Exercise aim
If pictures appear in the lines below, skip them and copy exactly the lines from the one containing "ATOM 19 C CA" through the one containing "ATOM 88 C CA", and nothing else.

Data provided
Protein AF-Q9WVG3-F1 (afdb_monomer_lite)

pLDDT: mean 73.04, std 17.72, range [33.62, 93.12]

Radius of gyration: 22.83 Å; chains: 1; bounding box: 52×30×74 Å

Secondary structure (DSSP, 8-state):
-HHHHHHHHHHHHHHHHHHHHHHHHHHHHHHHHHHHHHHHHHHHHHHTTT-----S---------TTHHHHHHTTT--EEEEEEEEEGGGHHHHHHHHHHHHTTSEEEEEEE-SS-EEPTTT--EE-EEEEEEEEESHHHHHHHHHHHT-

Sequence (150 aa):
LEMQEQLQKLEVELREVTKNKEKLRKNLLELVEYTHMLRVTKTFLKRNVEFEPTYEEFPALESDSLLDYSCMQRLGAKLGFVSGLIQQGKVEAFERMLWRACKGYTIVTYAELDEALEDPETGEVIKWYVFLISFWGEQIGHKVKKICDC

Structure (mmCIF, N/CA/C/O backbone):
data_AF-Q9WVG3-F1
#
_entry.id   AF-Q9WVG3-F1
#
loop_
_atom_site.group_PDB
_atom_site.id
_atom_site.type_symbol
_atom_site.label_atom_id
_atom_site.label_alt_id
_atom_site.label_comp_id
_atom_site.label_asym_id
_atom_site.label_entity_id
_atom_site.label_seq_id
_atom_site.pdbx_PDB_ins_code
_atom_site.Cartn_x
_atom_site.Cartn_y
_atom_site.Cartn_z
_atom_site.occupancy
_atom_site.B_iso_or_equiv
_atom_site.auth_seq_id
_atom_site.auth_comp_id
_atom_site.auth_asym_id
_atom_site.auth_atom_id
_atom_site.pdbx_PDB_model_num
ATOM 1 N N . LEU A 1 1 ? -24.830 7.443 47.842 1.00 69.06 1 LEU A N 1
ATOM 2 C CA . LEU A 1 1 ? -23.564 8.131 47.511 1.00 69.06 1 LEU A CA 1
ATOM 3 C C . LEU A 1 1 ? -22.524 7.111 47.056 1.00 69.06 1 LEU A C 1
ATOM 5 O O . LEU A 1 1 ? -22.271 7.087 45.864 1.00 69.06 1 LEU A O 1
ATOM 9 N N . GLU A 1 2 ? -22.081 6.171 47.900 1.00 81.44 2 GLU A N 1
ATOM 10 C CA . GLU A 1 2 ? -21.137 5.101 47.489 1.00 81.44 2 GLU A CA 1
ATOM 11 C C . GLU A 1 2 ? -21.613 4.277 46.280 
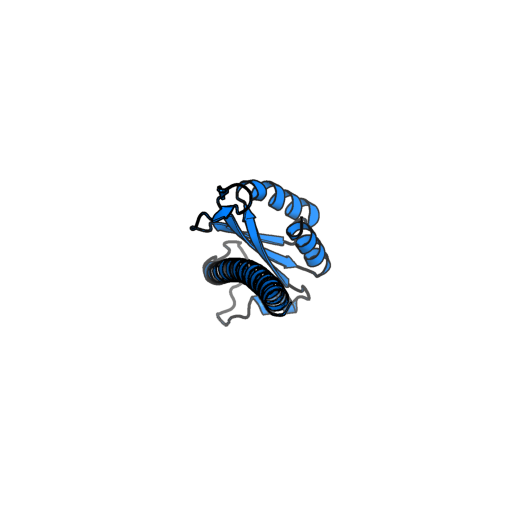1.00 81.44 2 GLU A C 1
ATOM 13 O O . GLU A 1 2 ? -20.867 4.056 45.332 1.00 81.44 2 GLU A O 1
ATOM 18 N N . MET A 1 3 ? -22.888 3.875 46.262 1.00 78.81 3 MET A N 1
ATOM 19 C CA . MET A 1 3 ? -23.456 3.096 45.151 1.00 78.81 3 MET A CA 1
ATOM 20 C C . MET A 1 3 ? -23.448 3.870 43.819 1.00 78.81 3 MET A C 1
ATOM 22 O O . MET A 1 3 ? -23.357 3.276 42.752 1.00 78.81 3 MET A O 1
ATOM 26 N N . GLN A 1 4 ? -23.519 5.202 43.883 1.00 80.38 4 GLN A N 1
ATOM 27 C CA . GLN A 1 4 ? -23.542 6.086 42.719 1.00 80.38 4 GLN A CA 1
ATOM 28 C C . GLN A 1 4 ? -22.118 6.332 42.193 1.00 80.38 4 GLN A C 1
ATOM 30 O O . GLN A 1 4 ? -21.905 6.319 40.984 1.00 80.38 4 GLN A O 1
ATOM 35 N N . GLU A 1 5 ? -21.135 6.444 43.092 1.00 87.19 5 GLU A N 1
ATOM 36 C CA . GLU A 1 5 ? -19.707 6.480 42.747 1.00 87.19 5 GLU A CA 1
ATOM 37 C C . GLU A 1 5 ? -19.227 5.161 42.131 1.00 87.19 5 GLU A C 1
ATOM 39 O O . GLU A 1 5 ? -18.489 5.174 41.147 1.00 87.19 5 GLU A O 1
ATOM 44 N N . GLN A 1 6 ? -19.675 4.013 42.654 1.00 85.81 6 GLN A N 1
ATOM 45 C CA . GLN A 1 6 ? -19.346 2.708 42.070 1.00 85.81 6 GLN A CA 1
ATOM 46 C C . GLN A 1 6 ? -19.910 2.547 4
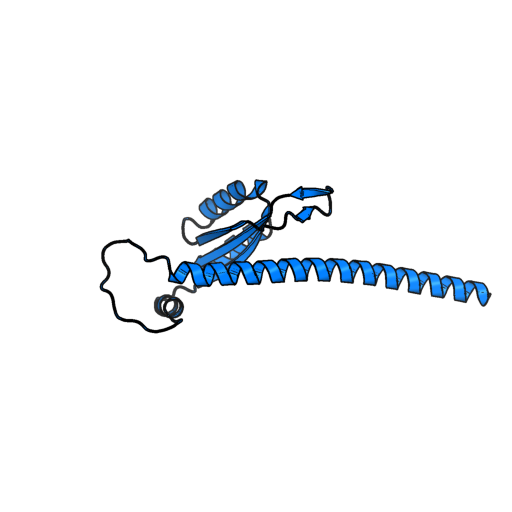0.657 1.00 85.81 6 GLN A C 1
ATOM 48 O O . GLN A 1 6 ? -19.218 2.039 39.776 1.00 85.81 6 GLN A O 1
ATOM 53 N N . LEU A 1 7 ? -21.136 3.018 40.422 1.00 86.75 7 LEU A N 1
ATOM 54 C CA . LEU A 1 7 ? -21.773 2.980 39.106 1.00 86.75 7 LEU A CA 1
ATOM 55 C C . LEU A 1 7 ? -21.022 3.870 38.106 1.00 86.75 7 LEU A C 1
ATOM 57 O O . LEU A 1 7 ? -20.718 3.435 36.999 1.00 86.75 7 LEU A O 1
ATOM 61 N N . GLN A 1 8 ? -20.637 5.076 38.531 1.00 88.56 8 GLN A N 1
ATOM 62 C CA . GLN A 1 8 ? -19.866 6.008 37.710 1.00 88.56 8 GLN A CA 1
ATOM 63 C C . GLN A 1 8 ? -18.463 5.467 37.391 1.00 88.56 8 GLN A C 1
ATOM 65 O O . GLN A 1 8 ? -17.984 5.608 36.267 1.00 88.56 8 GLN A O 1
ATOM 70 N N . LYS A 1 9 ? -17.822 4.783 38.347 1.00 89.81 9 LYS A N 1
ATOM 71 C CA . LYS A 1 9 ? -16.535 4.113 38.129 1.00 89.81 9 LYS A CA 1
ATOM 72 C C . LYS A 1 9 ? -16.651 2.959 37.129 1.00 89.81 9 LYS A C 1
ATOM 74 O O . LYS A 1 9 ? -15.851 2.895 36.199 1.00 89.81 9 LYS A O 1
ATOM 79 N N . LEU A 1 10 ? -17.664 2.097 37.271 1.00 85.88 10 LEU A N 1
ATOM 80 C CA . LEU A 1 10 ? -17.919 1.023 36.306 1.00 85.88 10 LEU A CA 1
ATOM 81 C C . LEU A 1 10 ? -18.215 1.571 34.905 1.00 85.88 10 LEU A C 1
ATOM 83 O O . LEU A 1 10 ? -17.767 0.989 33.924 1.00 85.88 10 LEU A O 1
ATOM 87 N N . GLU A 1 11 ? -18.946 2.682 34.791 1.00 89.75 11 GLU A N 1
ATOM 88 C CA . GLU A 1 11 ? -19.243 3.296 33.493 1.00 89.75 11 GLU A CA 1
ATOM 89 C C . GLU A 1 11 ? -17.966 3.778 32.786 1.00 89.75 11 GLU A C 1
ATOM 91 O O . GLU A 1 11 ? -17.796 3.566 31.581 1.00 89.75 11 GLU A O 1
ATOM 96 N N . VAL A 1 12 ? -17.043 4.391 33.534 1.00 91.62 12 VAL A N 1
ATOM 97 C CA . VAL A 1 12 ? -15.739 4.824 33.012 1.00 91.62 12 VAL A CA 1
ATOM 98 C C . VAL A 1 12 ? -14.903 3.620 32.582 1.00 91.62 12 VAL A C 1
ATOM 100 O O . VAL A 1 12 ? -14.422 3.596 31.450 1.00 91.62 12 VAL A O 1
ATOM 103 N N . GLU A 1 13 ? -14.795 2.592 33.426 1.00 91.38 13 GLU A N 1
ATOM 104 C CA . GLU A 1 13 ? -14.056 1.365 33.102 1.00 91.38 13 GLU A CA 1
ATOM 105 C C . GLU A 1 13 ? -14.631 0.672 31.858 1.00 91.38 13 GLU A C 1
ATOM 107 O O . GLU A 1 13 ? -13.891 0.272 30.959 1.00 91.38 13 GLU A O 1
ATOM 112 N N . LEU A 1 14 ? -15.958 0.583 31.740 1.00 88.12 14 LEU A N 1
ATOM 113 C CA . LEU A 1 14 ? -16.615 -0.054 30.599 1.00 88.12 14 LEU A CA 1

Result for this task
ATOM 19 C CA . MET A 1 3 ? -23.456 3.096 45.151 1.00 78.81 3 MET A CA 1
ATOM 20 C C . MET A 1 3 ? -23.448 3.870 43.819 1.00 78.81 3 MET A C 1
ATOM 22 O O . MET A 1 3 ? -23.357 3.276 42.752 1.00 78.81 3 MET A O 1
ATOM 26 N N . GLN A 1 4 ? -23.519 5.202 43.883 1.00 80.38 4 GLN A N 1
ATOM 27 C CA . GLN A 1 4 ? -23.542 6.086 42.719 1.00 80.38 4 GLN A CA 1
ATOM 28 C C . GLN A 1 4 ? -22.118 6.332 42.193 1.00 80.38 4 GLN A C 1
ATOM 30 O O . GLN A 1 4 ? -21.905 6.319 40.984 1.00 80.38 4 GLN A O 1
ATOM 35 N N . GLU A 1 5 ? -21.135 6.444 43.092 1.00 87.19 5 GLU A N 1
ATOM 36 C CA . GLU A 1 5 ? -19.707 6.480 42.747 1.00 87.19 5 GLU A CA 1
ATOM 37 C C . GLU A 1 5 ? -19.227 5.161 42.131 1.00 87.19 5 GLU A C 1
ATOM 39 O O . GLU A 1 5 ? -18.489 5.174 41.147 1.00 87.19 5 GLU A O 1
ATOM 44 N N . GLN A 1 6 ? -19.675 4.013 42.654 1.00 85.81 6 GLN A N 1
ATOM 45 C CA . GLN A 1 6 ? -19.346 2.708 42.070 1.00 85.81 6 GLN A CA 1
ATOM 46 C C . GLN A 1 6 ? -19.910 2.547 4
0.657 1.00 85.81 6 GLN A C 1
ATOM 48 O O . GLN A 1 6 ? -19.218 2.039 39.776 1.00 85.81 6 GLN A O 1
ATOM 53 N N . LEU A 1 7 ? -21.136 3.018 40.422 1.00 86.75 7 LEU A N 1
ATOM 54 C CA . LEU A 1 7 ? -21.773 2.980 39.106 1.00 86.75 7 LEU A CA 1
ATOM 55 C C . LEU A 1 7 ? -21.022 3.870 38.106 1.00 86.75 7 LEU A C 1
ATOM 57 O O . LEU A 1 7 ? -20.718 3.435 36.999 1.00 86.75 7 LEU A O 1
ATOM 61 N N . GLN A 1 8 ? -20.637 5.076 38.531 1.00 88.56 8 GLN A N 1
ATOM 62 C CA . GLN A 1 8 ? -19.866 6.008 37.710 1.00 88.56 8 GLN A CA 1
ATOM 63 C C . GLN A 1 8 ? -18.463 5.467 37.391 1.00 88.56 8 GLN A C 1
ATOM 65 O O . GLN A 1 8 ? -17.984 5.608 36.267 1.00 88.56 8 GLN A O 1
ATOM 70 N N . LYS A 1 9 ? -17.822 4.783 38.347 1.00 89.81 9 LYS A N 1
ATOM 71 C CA . LYS A 1 9 ? -16.535 4.113 38.129 1.00 89.81 9 LYS A CA 1
ATOM 72 C C . LYS A 1 9 ? -16.651 2.959 37.129 1.00 89.81 9 LYS A C 1
ATOM 74 O O . LYS A 1 9 ? -15.851 2.895 36.199 1.00 89.81 9 LYS A O 1
ATOM 79 N N . LEU A 1 10 ? -17.664 2.097 37.271 1.00 85.88 10 LEU A N 1
ATOM 80 C CA . LEU A 1 10 ? -17.919 1.023 36.306 1.00 85.88 10 LEU A CA 1
ATOM 81 C C . LEU A 1 10 ? -18.215 1.571 34.905 1.00 85.88 10 LEU A C 1
ATOM 83 O O . LEU A 1 10 ? -17.767 0.989 33.924 1.00 85.88 10 LEU A O 1
ATOM 87 N N . GLU A 1 11 ? -18.946 2.682 34.791 1.00 89.75 11 GLU A N 1
ATOM 88 C CA . GLU A 1 11 ? -19.243 3.296 33.493 1.00 89.75 11 GLU A CA 1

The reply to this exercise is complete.